Protect and secure downtown improvements

Dear Editor,
So, there’s potholes in Kingman and the roads need attention?
Yep. Always has been. Always will.
This town also needs a social and cultural heart for its residents – old and new – along with tourists and visitors.
Downtown Kingman is a swirl of locally owned businesses, historical relevance, and a visual and architectural break from the mundane eyesore of cookie-cutter housing developments and chain stores. There’s also a population of young and old, fresh, innovative and progressive idealists that wish to see the city change for the benefit of ALL its citizens. Downtown offers pleasant gathering locations with its mix of stores, restaurants, diners and breweries. Locomotive and Metcalf parks are excellent outdoor settings for picnics, music, rallies and festivals.
The Downtown/Beale Street Infrastructure Design Project will add structural, aesthetic, environmental and accessibility improvements to the downtown experience: bump-outs, drainage, updated landscaping, more access for the disabled, bike racks, electric charging stations and signage to name a few.
Now there’s talk of taking a chunk of the $7 million from the American Rescue Plan Act fund to put a Band-Aid on the sucking chest wound that is the city’s crumbling road system.

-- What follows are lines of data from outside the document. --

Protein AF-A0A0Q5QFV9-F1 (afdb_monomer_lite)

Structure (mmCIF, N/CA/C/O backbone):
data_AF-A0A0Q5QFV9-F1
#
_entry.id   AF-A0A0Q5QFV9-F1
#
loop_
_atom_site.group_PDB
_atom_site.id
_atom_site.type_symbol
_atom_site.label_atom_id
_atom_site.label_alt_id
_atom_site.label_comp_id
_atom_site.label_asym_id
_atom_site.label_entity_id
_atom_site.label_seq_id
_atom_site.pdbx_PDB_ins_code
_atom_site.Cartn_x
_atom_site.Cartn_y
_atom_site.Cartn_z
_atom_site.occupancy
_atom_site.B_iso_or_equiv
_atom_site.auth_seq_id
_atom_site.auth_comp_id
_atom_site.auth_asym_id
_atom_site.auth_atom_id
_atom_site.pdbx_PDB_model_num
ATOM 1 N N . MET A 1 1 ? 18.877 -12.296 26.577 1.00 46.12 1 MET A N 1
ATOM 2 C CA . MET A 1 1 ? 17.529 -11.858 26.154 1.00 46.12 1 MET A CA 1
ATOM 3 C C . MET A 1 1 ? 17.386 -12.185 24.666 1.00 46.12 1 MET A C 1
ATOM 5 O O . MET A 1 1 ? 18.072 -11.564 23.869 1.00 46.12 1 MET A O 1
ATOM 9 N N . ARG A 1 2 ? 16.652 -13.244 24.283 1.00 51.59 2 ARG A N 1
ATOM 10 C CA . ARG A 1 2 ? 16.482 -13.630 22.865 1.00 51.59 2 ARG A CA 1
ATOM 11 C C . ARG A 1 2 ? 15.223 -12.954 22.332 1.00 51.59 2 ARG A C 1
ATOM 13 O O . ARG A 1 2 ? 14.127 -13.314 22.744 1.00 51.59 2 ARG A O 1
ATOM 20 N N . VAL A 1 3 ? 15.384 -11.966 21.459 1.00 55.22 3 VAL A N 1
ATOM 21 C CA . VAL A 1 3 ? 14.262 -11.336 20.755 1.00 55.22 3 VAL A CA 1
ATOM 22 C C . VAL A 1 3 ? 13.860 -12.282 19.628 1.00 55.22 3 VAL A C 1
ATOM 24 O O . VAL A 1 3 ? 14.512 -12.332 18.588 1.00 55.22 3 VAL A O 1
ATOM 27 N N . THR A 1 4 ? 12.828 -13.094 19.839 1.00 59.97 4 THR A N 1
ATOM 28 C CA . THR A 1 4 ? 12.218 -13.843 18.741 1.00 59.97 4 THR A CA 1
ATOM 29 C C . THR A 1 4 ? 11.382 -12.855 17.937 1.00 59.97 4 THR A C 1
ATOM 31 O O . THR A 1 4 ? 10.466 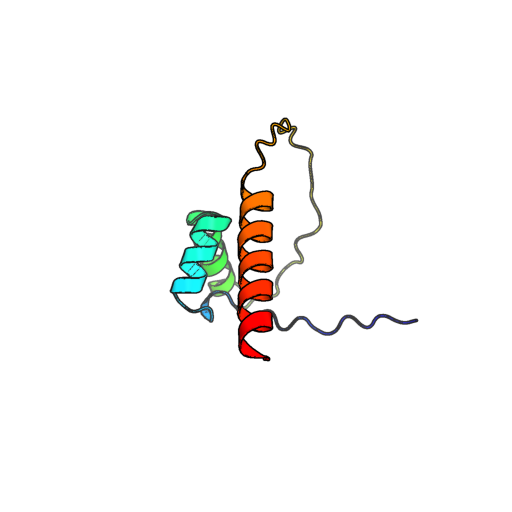-12.222 18.464 1.00 59.97 4 THR A O 1
ATOM 34 N N . ARG A 1 5 ? 11.740 -12.650 16.663 1.00 62.62 5 ARG A N 1
ATOM 35 C CA . ARG A 1 5 ? 10.947 -11.833 15.738 1.00 62.62 5 ARG A CA 1
ATOM 36 C C . ARG A 1 5 ? 9.571 -12.485 15.609 1.00 62.62 5 ARG A C 1
ATOM 38 O O . ARG A 1 5 ? 9.416 -13.482 14.909 1.00 62.62 5 ARG A O 1
ATOM 45 N N . LYS A 1 6 ? 8.588 -11.949 16.334 1.00 64.62 6 LYS A N 1
ATOM 46 C CA . LYS A 1 6 ? 7.169 -12.240 16.134 1.00 64.62 6 LYS A CA 1
ATOM 47 C C . LYS A 1 6 ? 6.894 -12.014 14.645 1.00 64.62 6 LYS A C 1
ATOM 49 O O . LYS A 1 6 ? 7.210 -10.933 14.149 1.00 64.62 6 LYS A O 1
ATOM 54 N N . LYS A 1 7 ? 6.419 -13.046 13.933 1.00 62.75 7 LYS A N 1
ATOM 55 C CA . LYS A 1 7 ? 6.041 -12.929 12.517 1.00 62.75 7 LYS A CA 1
ATOM 56 C C . LYS A 1 7 ? 5.168 -11.682 12.374 1.00 62.75 7 LYS A C 1
ATOM 58 O O . LYS A 1 7 ? 4.218 -11.515 13.137 1.00 62.75 7 LYS A O 1
ATOM 63 N N . ARG A 1 8 ? 5.559 -10.776 11.480 1.00 66.81 8 ARG A N 1
ATOM 64 C CA . ARG A 1 8 ? 4.711 -9.648 11.117 1.00 66.81 8 ARG A CA 1
ATOM 65 C C . ARG A 1 8 ? 3.561 -10.209 10.293 1.00 66.81 8 ARG A C 1
ATOM 67 O O . ARG A 1 8 ? 3.805 -10.826 9.261 1.00 66.81 8 ARG A O 1
ATOM 74 N N . ASP A 1 9 ? 2.344 -9.995 10.772 1.00 67.12 9 ASP A N 1
ATOM 75 C CA . ASP A 1 9 ? 1.121 -10.233 10.007 1.00 67.12 9 ASP A CA 1
ATOM 76 C C . ASP A 1 9 ? 0.923 -9.056 9.041 1.00 67.12 9 ASP A C 1
ATOM 78 O O . ASP A 1 9 ? 0.042 -8.215 9.224 1.00 67.12 9 ASP A O 1
ATOM 82 N N . GLU A 1 10 ? 1.817 -8.934 8.060 1.00 76.38 10 GLU A N 1
ATOM 83 C CA . GLU A 1 10 ? 1.627 -8.010 6.944 1.00 76.38 10 GLU A CA 1
ATOM 84 C C . GLU A 1 10 ? 0.555 -8.596 6.022 1.00 76.38 10 GLU A C 1
ATOM 86 O O . GLU A 1 10 ? 0.711 -9.698 5.495 1.00 76.38 10 GLU A O 1
ATOM 91 N N . ARG A 1 11 ? -0.561 -7.876 5.881 1.00 80.75 11 ARG A N 1
ATOM 92 C CA . ARG A 1 11 ? -1.634 -8.215 4.943 1.00 80.75 11 ARG A CA 1
ATOM 93 C C . ARG A 1 11 ? -1.307 -7.655 3.558 1.00 80.75 11 ARG A C 1
ATOM 95 O O . ARG A 1 11 ? -0.666 -6.604 3.497 1.00 80.75 11 ARG A O 1
ATOM 102 N N . PRO A 1 12 ? -1.746 -8.315 2.475 1.00 85.19 12 PRO A N 1
ATOM 103 C CA . PRO A 1 12 ? -1.573 -7.788 1.127 1.00 85.19 12 PRO A CA 1
ATOM 104 C C . PRO A 1 12 ? -2.288 -6.439 0.972 1.00 85.19 12 PRO A C 1
ATOM 106 O O . PRO A 1 12 ? -3.346 -6.214 1.566 1.00 85.19 12 PRO A O 1
ATOM 109 N N . LEU A 1 13 ? -1.735 -5.549 0.148 1.00 85.62 13 LEU A N 1
ATOM 110 C CA . LEU A 1 13 ? -2.322 -4.254 -0.203 1.00 85.62 13 LEU A CA 1
ATOM 111 C C . LEU A 1 13 ? -3.739 -4.409 -0.769 1.00 85.62 13 LEU A C 1
ATOM 113 O O . LEU A 1 13 ? -4.590 -3.560 -0.512 1.00 85.62 13 LEU A O 1
ATOM 117 N N . ALA A 1 14 ? -4.022 -5.508 -1.472 1.00 84.31 14 ALA A N 1
ATOM 118 C CA . ALA A 1 14 ? -5.354 -5.808 -2.003 1.00 84.31 14 ALA A CA 1
ATOM 119 C C . ALA A 1 14 ? -6.445 -5.970 -0.921 1.00 84.31 14 ALA A C 1
ATOM 121 O O . ALA A 1 14 ? -7.626 -5.805 -1.216 1.00 84.31 14 ALA A O 1
ATOM 122 N N . GLU A 1 15 ? -6.075 -6.273 0.330 1.00 88.88 15 GLU A N 1
ATOM 123 C CA . GLU A 1 15 ? -7.018 -6.392 1.453 1.00 88.88 15 GLU A CA 1
ATOM 124 C C . GLU A 1 15 ? -7.311 -5.056 2.149 1.00 88.88 15 GLU A C 1
ATOM 126 O O . GLU A 1 15 ? -8.187 -4.985 3.019 1.00 88.88 15 GLU A O 1
ATOM 131 N N . PHE A 1 16 ? -6.586 -3.989 1.807 1.00 88.75 16 PHE A N 1
ATOM 132 C CA . PHE A 1 16 ? -6.824 -2.685 2.408 1.00 88.75 16 PHE A CA 1
ATOM 133 C C . PHE A 1 16 ? -8.118 -2.066 1.867 1.00 88.75 16 PHE A C 1
ATOM 135 O O . PHE A 1 16 ? -8.456 -2.221 0.692 1.00 88.75 16 PHE A O 1
ATOM 142 N N . PRO A 1 17 ? -8.860 -1.323 2.705 1.00 92.94 17 PRO A N 1
ATOM 143 C CA . PRO A 1 17 ? -10.032 -0.604 2.234 1.00 92.94 17 PRO A CA 1
ATOM 144 C C . PRO A 1 17 ? -9.622 0.476 1.221 1.00 92.94 17 PRO A C 1
ATOM 146 O O . PRO A 1 17 ? -8.536 1.044 1.328 1.00 92.94 17 PRO A O 1
ATOM 149 N N . GLY A 1 18 ? -10.517 0.816 0.286 1.00 91.81 18 GLY A N 1
ATOM 150 C CA . GLY A 1 18 ? -10.232 1.789 -0.783 1.00 91.81 18 GLY A CA 1
ATOM 151 C C . GLY A 1 18 ? -9.701 3.134 -0.272 1.00 91.81 18 GLY A C 1
ATOM 152 O O . GLY A 1 18 ? -8.689 3.621 -0.767 1.00 91.81 18 GLY A O 1
ATOM 153 N N . TRP A 1 19 ? -10.280 3.662 0.813 1.00 95.25 19 TRP A N 1
ATOM 154 C CA . TRP A 1 19 ? -9.795 4.894 1.451 1.00 95.25 19 TRP A CA 1
ATOM 155 C C . TRP A 1 19 ? -8.356 4.770 1.989 1.00 95.25 19 TRP A C 1
ATOM 157 O O . TRP A 1 19 ? -7.622 5.752 2.043 1.00 95.25 19 TRP A O 1
ATOM 167 N N . GLY A 1 20 ? -7.930 3.569 2.391 1.00 94.06 20 GLY A N 1
ATOM 168 C CA . GLY A 1 20 ? -6.568 3.308 2.857 1.00 94.06 20 GLY A CA 1
ATOM 169 C C . GLY A 1 20 ? -5.561 3.318 1.708 1.00 94.06 20 GLY A C 1
ATOM 170 O O . GLY A 1 20 ? -4.470 3.867 1.854 1.00 94.06 20 GLY A O 1
ATOM 171 N N . LEU A 1 21 ? -5.948 2.777 0.549 1.00 93.19 21 LEU A N 1
ATOM 172 C CA . LEU A 1 21 ? -5.152 2.871 -0.675 1.00 93.19 21 LEU A CA 1
ATOM 173 C C . LEU A 1 21 ? -5.002 4.330 -1.118 1.00 93.19 21 LEU A C 1
ATOM 175 O O . LEU A 1 21 ? -3.900 4.743 -1.456 1.00 93.19 21 LEU A O 1
ATOM 179 N N . GLU A 1 22 ? -6.069 5.129 -1.050 1.00 95.25 22 GLU A N 1
ATOM 180 C CA . GLU A 1 22 ? -6.030 6.564 -1.372 1.00 95.25 22 GLU A CA 1
ATOM 181 C C . GLU A 1 22 ? -5.037 7.339 -0.501 1.00 95.25 22 GLU A C 1
ATOM 183 O O . GLU A 1 22 ? -4.237 8.118 -1.020 1.00 95.25 22 GLU A O 1
ATOM 188 N N . ILE A 1 23 ? -5.018 7.075 0.809 1.00 95.25 23 ILE A N 1
ATOM 189 C CA . ILE A 1 23 ? -4.022 7.668 1.710 1.00 95.25 23 ILE A CA 1
ATOM 190 C C . ILE A 1 23 ? -2.609 7.242 1.303 1.00 95.25 23 ILE A C 1
ATOM 192 O O . ILE A 1 23 ? -1.722 8.087 1.204 1.00 95.25 23 ILE A O 1
ATOM 196 N N . MET A 1 24 ? -2.386 5.952 1.033 1.00 94.62 24 MET A N 1
ATOM 197 C CA . MET A 1 24 ? -1.073 5.471 0.595 1.00 94.62 24 MET A CA 1
ATOM 198 C C . MET A 1 24 ? -0.646 6.103 -0.734 1.00 94.62 24 MET A C 1
ATOM 200 O O . MET A 1 24 ? 0.519 6.462 -0.877 1.00 94.62 24 MET A O 1
ATOM 204 N N . MET A 1 25 ? -1.567 6.314 -1.677 1.00 95.38 25 MET A N 1
ATOM 205 C CA . MET A 1 25 ? -1.276 7.013 -2.932 1.00 95.38 25 MET A CA 1
ATOM 206 C C . MET A 1 25 ? -0.877 8.472 -2.688 1.00 95.38 25 MET A C 1
ATOM 208 O O . MET A 1 25 ? 0.030 8.967 -3.352 1.00 95.38 25 MET A O 1
ATOM 212 N N . GLY A 1 26 ? -1.496 9.146 -1.716 1.00 95.31 26 GLY A N 1
ATOM 213 C CA . GLY A 1 26 ? -1.105 10.497 -1.309 1.00 95.31 26 GLY A CA 1
ATOM 214 C C . GLY A 1 26 ? 0.269 10.569 -0.630 1.00 95.31 26 GLY A C 1
ATOM 215 O O . GLY A 1 26 ? 0.972 11.561 -0.790 1.00 95.31 26 GLY A O 1
ATOM 216 N N . LEU A 1 27 ? 0.665 9.525 0.107 1.00 95.81 27 LEU A N 1
ATOM 217 C CA . LEU A 1 27 ? 1.927 9.486 0.860 1.00 95.81 27 LEU A CA 1
ATOM 218 C C . LEU A 1 27 ? 3.124 9.006 0.029 1.00 95.81 27 LEU A C 1
ATOM 220 O O . LEU A 1 27 ? 4.208 9.576 0.121 1.00 95.81 27 LEU A O 1
ATOM 224 N N . TYR A 1 28 ? 2.936 7.942 -0.749 1.00 94.06 28 TYR A N 1
ATOM 225 C CA . TYR A 1 28 ? 4.000 7.254 -1.490 1.00 94.06 28 TYR A CA 1
ATOM 226 C C . TYR A 1 28 ? 3.961 7.545 -2.994 1.00 94.06 28 TYR A C 1
ATOM 228 O O . TYR A 1 28 ? 4.923 7.287 -3.710 1.00 94.06 28 TYR A O 1
ATOM 236 N N . GLY A 1 29 ? 2.863 8.114 -3.486 1.00 93.56 29 GLY A N 1
ATOM 237 C CA . GLY A 1 29 ? 2.633 8.344 -4.903 1.00 93.56 29 GLY A CA 1
ATOM 238 C C . GLY A 1 29 ? 1.802 7.233 -5.537 1.00 93.56 29 GLY A C 1
ATOM 239 O O . GLY A 1 29 ? 1.998 6.040 -5.303 1.00 93.56 29 GLY A O 1
ATOM 240 N N . GLU A 1 30 ? 0.872 7.647 -6.391 1.00 92.62 30 GLU A N 1
ATOM 241 C CA . GLU A 1 30 ? -0.096 6.766 -7.044 1.00 92.62 30 GLU A CA 1
ATOM 242 C C . GLU A 1 30 ? 0.559 5.637 -7.848 1.00 92.62 30 GLU A C 1
ATOM 244 O O . GLU A 1 30 ? 0.164 4.478 -7.721 1.00 92.62 30 GLU A O 1
ATOM 249 N N . GLN A 1 31 ? 1.590 5.955 -8.637 1.00 92.88 31 GLN A N 1
ATOM 250 C CA . GLN A 1 31 ? 2.264 4.956 -9.466 1.00 92.88 31 GLN A CA 1
ATOM 251 C C . GLN A 1 31 ? 2.962 3.887 -8.616 1.00 92.88 31 GLN A C 1
ATOM 253 O O . GLN A 1 31 ? 2.826 2.707 -8.911 1.00 92.88 31 GLN A O 1
ATOM 258 N N . GLN A 1 32 ? 3.614 4.270 -7.512 1.00 92.19 32 GLN A N 1
ATOM 259 C CA . GLN A 1 32 ? 4.301 3.318 -6.630 1.00 92.19 32 GLN A CA 1
ATOM 260 C C . GLN A 1 32 ? 3.328 2.343 -5.966 1.00 92.19 32 GLN A C 1
ATOM 262 O O . GLN A 1 32 ? 3.603 1.149 -5.884 1.00 92.19 32 GLN A O 1
ATOM 267 N N . VAL A 1 33 ? 2.173 2.837 -5.515 1.00 92.25 33 VAL A N 1
ATOM 268 C CA . VAL A 1 33 ? 1.144 1.985 -4.906 1.00 92.25 33 VAL A CA 1
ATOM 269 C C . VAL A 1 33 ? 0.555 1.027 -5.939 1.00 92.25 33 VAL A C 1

Sure, repairing city streets should be a forefront issue. If memory serves (and it does), Kingman had a Transaction Privilege Tax that was raking in enough money to improve major traffic arteries (portions of Stockton Hill Road and Andy Devine Avenue/Route 66). A few local citizens felt that the community should be able to vote on an issue that most likely wouldn’t have passed anyway, launched an effort to nix the TPT, and succeeded in scuttling future funding. Using money from ARPA to temporarily fix a problem that’s just going to get worse without the proper funding and maintenance isn’t going to improve downtown or the roads for any lasting period of time.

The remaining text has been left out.